Show every line below where "backbone" can be found.

[[ EXERCISE INPUT open ]]

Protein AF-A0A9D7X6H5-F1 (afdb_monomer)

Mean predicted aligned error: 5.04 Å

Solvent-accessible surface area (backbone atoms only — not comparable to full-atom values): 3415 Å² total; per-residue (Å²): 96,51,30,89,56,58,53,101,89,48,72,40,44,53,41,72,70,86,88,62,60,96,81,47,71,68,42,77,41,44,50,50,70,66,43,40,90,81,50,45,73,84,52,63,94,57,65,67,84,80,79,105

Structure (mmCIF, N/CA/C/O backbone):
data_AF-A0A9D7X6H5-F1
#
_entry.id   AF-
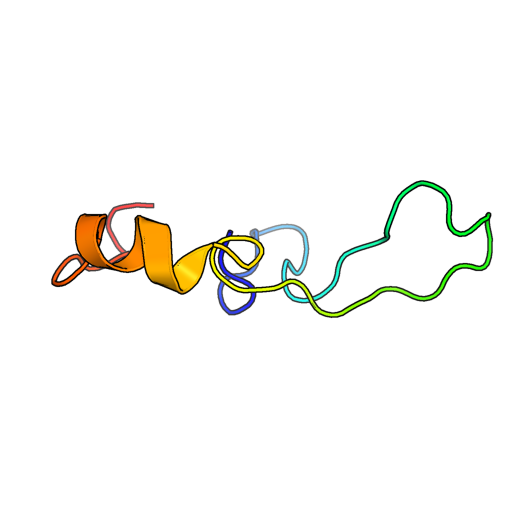A0A9D7X6H5-F1
#
loop_
_atom_site.group_PDB
_atom_site.id
_atom_site.type_symbol
_atom_site.label_atom_id
_atom_site.label_alt_id
_atom_site.label_comp_id
_atom_site.label_asym_id
_atom_site.label_entity_id
_atom_site.label_seq_id
_atom_site.pdbx_PDB_ins_code
_atom_site.Cartn_x
_atom_site.Cartn_y
_atom_site.Cartn_z
_atom_site.occupancy
_atom_site.B_iso_or_equiv
_atom_site.auth_seq_id
_atom_site.auth_comp_id
_atom_site.auth_asym_id
_atom_site.auth_atom_id
_atom_site.pdbx_PDB_model_num
ATOM 1 N N . VAL A 1 1 ? -0.537 1.115 3.863 1.00 81.88 1 VAL A N 1
ATOM 2 C CA . VAL A 1 1 ? -0.893 0.594 2.519 1.00 81.88 1 VAL A CA 1
ATOM 3 C C . VAL A 1 1 ? -1.530 -0.772 2.683 1.00 81.88 1 VAL A C 1
ATOM 5 O O . VAL A 1 1 ? -0.863 -1.678 3.171 1.00 81.88 1 VAL A O 1
ATOM 8 N N . ASN 
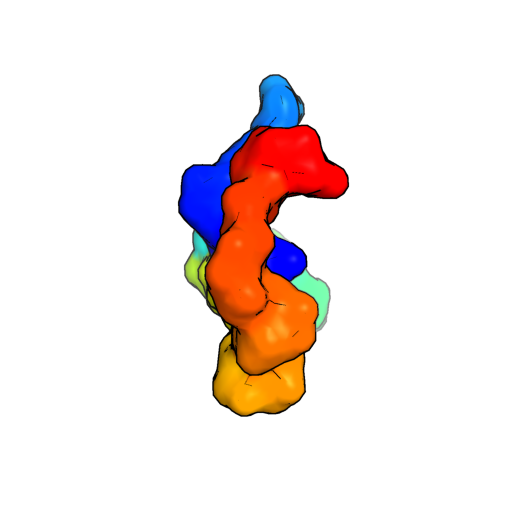A 1 2 ? -2.813 -0.906 2.350 1.00 86.50 2 ASN A N 1
ATOM 9 C CA . ASN A 1 2 ? -3.536 -2.171 2.436 1.00 86.50 2 ASN A CA 1
ATOM 10 C C . ASN A 1 2 ? -4.263 -2.425 1.100 1.00 86.50 2 ASN A C 1
ATOM 12 O O . ASN A 1 2 ? -5.192 -1.678 0.804 1.00 86.50 2 ASN A O 1
ATOM 16 N N . PRO A 1 3 ? -3.842 -3.406 0.281 1.00 87.69 3 PRO A N 1
ATOM 17 C CA . PRO A 1 3 ? -4.456 -3.667 -1.025 1.00 87.69 3 PRO A CA 1
ATOM 18 C C . PRO A 1 3 ? -5.901 -4.177 -0.920 1.00 87.69 3 PRO A C 1
ATOM 20 O O . PRO A 1 3 ? -6.676 -3.996 -1.858 1.00 87.69 3 PRO A O 1
ATOM 23 N N . ASP A 1 4 ? -6.270 -4.755 0.226 1.00 87.19 4 ASP A N 1
ATOM 24 C CA . ASP A 1 4 ? -7.602 -5.317 0.476 1.00 87.19 4 ASP A CA 1
ATOM 25 C C . ASP A 1 4 ? -8.652 -4.230 0.776 1.00 87.19 4 ASP A C 1
ATOM 27 O O . ASP A 1 4 ? -9.853 -4.472 0.674 1.00 87.19 4 ASP A O 1
ATOM 31 N N . VAL A 1 5 ? -8.213 -3.016 1.129 1.00 86.56 5 VAL A N 1
ATOM 32 C CA . VAL A 1 5 ? -9.089 -1.885 1.461 1.00 86.56 5 VAL A CA 1
ATOM 33 C C . VAL A 1 5 ? -8.991 -0.842 0.356 1.00 86.56 5 VAL A C 1
ATOM 35 O O . VAL A 1 5 ? -7.964 -0.191 0.170 1.00 86.56 5 VAL A O 1
ATOM 38 N N . SER A 1 6 ? -10.076 -0.688 -0.401 1.00 89.62 6 SER A N 1
ATOM 39 C CA . SER A 1 6 ? -10.159 0.313 -1.468 1.00 89.62 6 SER A CA 1
ATOM 40 C C . SER A 1 6 ? -10.537 1.689 -0.919 1.00 89.62 6 SER A C 1
ATOM 42 O O . SER A 1 6 ? -11.313 1.801 0.026 
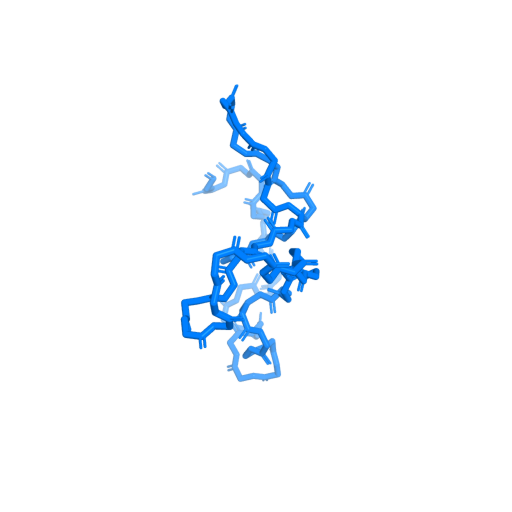1.00 89.62 6 SER A O 1
ATOM 44 N N . HIS A 1 7 ? -10.029 2.747 -1.552 1.00 85.50 7 HIS A N 1
ATOM 45 C CA . HIS A 1 7 ? -10.484 4.109 -1.287 1.00 85.50 7 HIS A CA 1
ATOM 46 C C . HIS A 1 7 ? -11.900 4.295 -1.869 1.00 85.50 7 HIS A C 1
ATOM 48 O O . HIS A 1 7 ? -12.184 3.734 -2.931 1.00 85.50 7 HIS A O 1
ATOM 54 N N . PRO A 1 8 ? -12.764 5.160 -1.299 1.00 91.06 8 PRO A N 1
ATOM 55 C CA . PRO A 1 8 ? -14.118 5.412 -1.817 1.00 91.06 8 PRO A CA 1
ATOM 56 C C . PRO A 1 8 ? -14.226 5.776 -3.307 1.00 91.06 8 PRO A C 1
ATOM 58 O O . PRO A 1 8 ? -15.302 5.721 -3.888 1.00 91.06 8 PRO A O 1
ATOM 61 N N . ARG A 1 9 ? -13.119 6.191 -3.929 1.00 93.44 9 ARG A N 1
ATOM 62 C CA . ARG A 1 9 ? -13.067 6.661 -5.323 1.00 93.44 9 ARG A CA 1
ATOM 63 C C . ARG A 1 9 ? -12.180 5.816 -6.233 1.00 93.44 9 ARG A C 1
ATOM 65 O O . ARG A 1 9 ? -12.220 6.008 -7.443 1.00 93.44 9 ARG A O 1
ATOM 72 N N . TRP A 1 10 ? -11.350 4.931 -5.685 1.00 91.38 10 TRP A N 1
ATOM 73 C CA . TRP A 1 10 ? -10.431 4.125 -6.484 1.00 91.38 10 TRP A CA 1
ATOM 74 C C . TRP A 1 10 ? -9.995 2.864 -5.741 1.00 91.38 10 TRP A C 1
ATOM 76 O O . TRP A 1 10 ? -9.854 2.845 -4.520 1.00 91.38 10 TRP A O 1
ATOM 86 N N . SER A 1 11 ? -9.730 1.805 -6.504 1.00 90.06 11 SER A N 1
ATOM 87 C CA . SER A 1 11 ? -9.155 0.580 -5.953 1.00 90.06 11 SER A CA 1
ATOM 88 C C . SER A 1 11 ? -7.679 0.779 -5.606 1.00 90.06 11 SER A C 1
ATOM 90 O O . SER A 1 11 ? -6.927 1.335 -6.406 1.00 90.06 11 SER A O 1
ATOM 92 N N . GLN A 1 12 ? -7.274 0.285 -4.434 1.00 92.50 12 GLN A N 1
ATOM 93 C CA . GLN A 1 12 ? -5.884 0.275 -3.962 1.00 92.50 12 GLN A CA 1
ATOM 94 C C . GLN A 1 12 ? -5.159 -1.044 -4.294 1.00 92.50 12 GLN A C 1
ATOM 96 O O . GLN A 1 12 ? -3.986 -1.202 -3.978 1.00 92.50 12 GLN A O 1
ATOM 101 N N . ALA A 1 13 ? -5.834 -2.003 -4.938 1.00 9
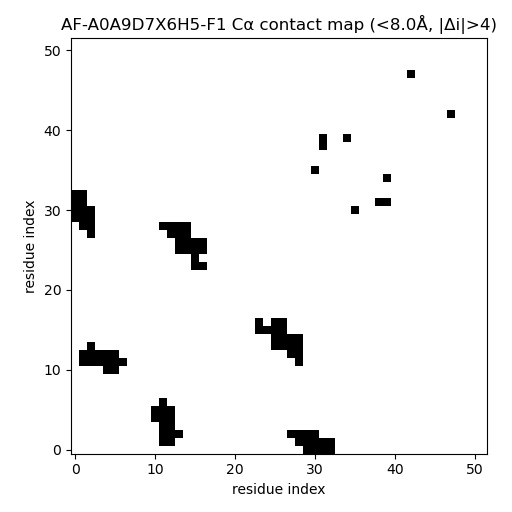1.81 13 ALA A N 1
ATOM 102 C CA . ALA A 1 13 ? -5.292 -3.344 -5.168 1.00 91.81 13 ALA A CA 1
ATOM 103 C C . ALA A 1 13 ? -4.126 -3.378 -6.174 1.00 91.81 13 ALA A C 1
ATOM 105 O O . ALA A 1 13 ? -3.329 -4.318 -6.181 1.00 91.81 13 ALA A O 1
ATOM 106 N N . LYS A 1 14 ? -4.046 -2.383 -7.065 1.00 92.50 14 LYS A N 1
ATOM 107 C CA . LYS A 1 14 ? -3.016 -2.293 -8.103 1.00 92.50 14 LYS A CA 1
ATOM 108 C C . LYS A 1 14 ? -2.474 -0.878 -8.197 1.00 92.50 14 LYS A C 1
ATOM 110 O O . LYS A 1 14 ? -3.238 0.085 -8.188 1.00 92.50 14 LYS A O 1
ATOM 115 N N . GLU A 1 15 ? -1.181 -0.774 -8.443 1.00 91.56 15 GLU A N 1
ATOM 116 C CA . GLU A 1 15 ? -0.468 0.485 -8.614 1.00 91.56 15 GLU A CA 1
ATOM 117 C C . GLU A 1 15 ? 0.264 0.538 -9.951 1.00 91.56 15 GLU A C 1
ATOM 119 O O . GLU A 1 15 ? 0.473 -0.474 -10.623 1.00 91.56 15 GLU A O 1
ATOM 124 N N . ARG A 1 16 ? 0.622 1.751 -10.374 1.00 91.31 16 ARG A N 1
ATOM 125 C CA . ARG A 1 16 ? 1.407 1.969 -11.586 1.00 91.31 16 ARG A CA 1
ATOM 126 C C . ARG A 1 16 ? 2.796 2.460 -11.183 1.00 91.31 16 ARG A C 1
ATOM 128 O O . ARG A 1 16 ? 2.895 3.608 -10.747 1.00 91.31 16 ARG A O 1
ATOM 135 N N . PRO A 1 17 ? 3.843 1.631 -11.333 1.00 88.06 17 PRO A N 1
ATOM 136 C CA
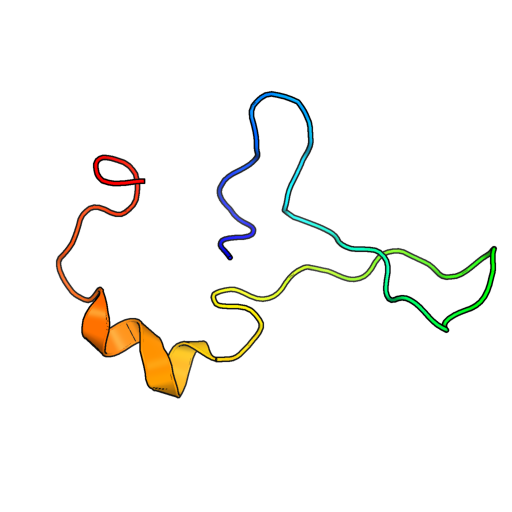 . PRO A 1 17 ? 5.204 2.048 -11.041 1.00 88.06 17 PRO A CA 1
ATOM 137 C C . PRO A 1 17 ? 5.599 3.222 -11.935 1.00 88.06 17 PRO A C 1
ATOM 139 O O . PRO A 1 17 ? 5.401 3.192 -13.154 1.00 88.06 17 PRO A O 1
ATOM 142 N N . LEU A 1 18 ? 6.158 4.265 -11.331 1.00 86.81 18 LEU A N 1
ATOM 143 C CA . LEU A 1 18 ? 6.759 5.361 -12.081 1.00 86.81 18 LEU A CA 1
ATOM 144 C C . LEU A 1 18 ? 8.099 4.881 -12.656 1.00 86.81 18 LEU A C 1
ATOM 146 O O . LEU A 1 18 ? 8.
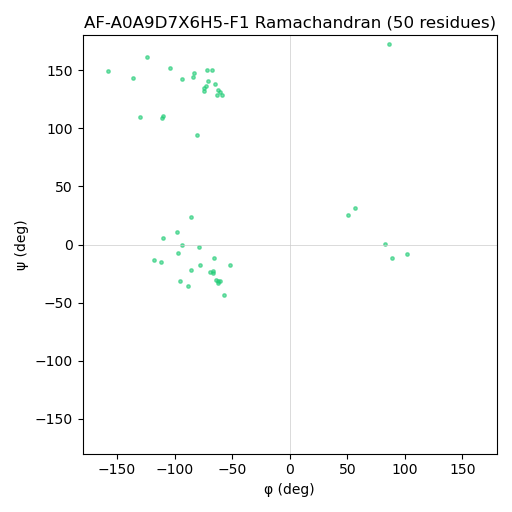869 4.224 -11.964 1.00 86.81 18 LEU A O 1
ATOM 150 N N . GLY A 1 19 ? 8.361 5.181 -13.930 1.00 85.75 19 GLY A N 1
ATOM 151 C CA . GLY A 1 19 ? 9.596 4.780 -14.623 1.00 85.75 19 GLY A CA 1
ATOM 152 C C . GLY A 1 19 ? 9.473 3.581 -15.573 1.00 85.75 19 GLY A C 1
ATOM 153 O O . GLY A 1 19 ? 10.387 3.348 -16.353 1.00 85.75 19 GLY A O 1
ATOM 154 N N . GLY A 1 20 ? 8.338 2.870 -15.603 1.00 80.00 20 GLY A N 1
ATOM 155 C CA . GLY A 1 20 ? 8.114 1.755 -16.544 1.00 80.00 20 GLY A CA 1
ATOM 156 C C . GLY A 1 20 ? 7.741 2.162 -17.983 1.00 80.00 20 GLY A C 1
ATOM 157 O O . GLY A 1 20 ? 7.533 1.299 -18.833 1.00 80.00 20 GLY A O 1
ATOM 158 N N . GLY A 1 21 ? 7.613 3.463 -18.263 1.00 85.81 21 GLY A N 1
ATOM 159 C CA . GLY A 1 21 ? 7.118 3.996 -19.538 1.00 85.81 21 GLY A CA 1
ATOM 160 C C . GLY A 1 21 ? 5.588 4.121 -19.613 1.00 85.81 21 GLY A C 1
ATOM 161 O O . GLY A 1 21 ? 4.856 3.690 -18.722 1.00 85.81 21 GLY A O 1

[[ EXERCISE INPUT closed ]]

• _TASK SOLUTION_
Solvent-accessible surface area (backbone atoms only — not comparable to full-atom values): 3415 Å² total; per-residue (Å²): 96,51,30,89,56,58,53,101,89,48,72,40,44,53,41,72,70,86,88,62,60,96,81,47,71,68,42,77,41,44,50,50,70,66,43,40,90,81,50,45,73,84,52,63,94,57,65,67,84,80,79,105
Structure (mmCIF, N/CA/C/O backbone):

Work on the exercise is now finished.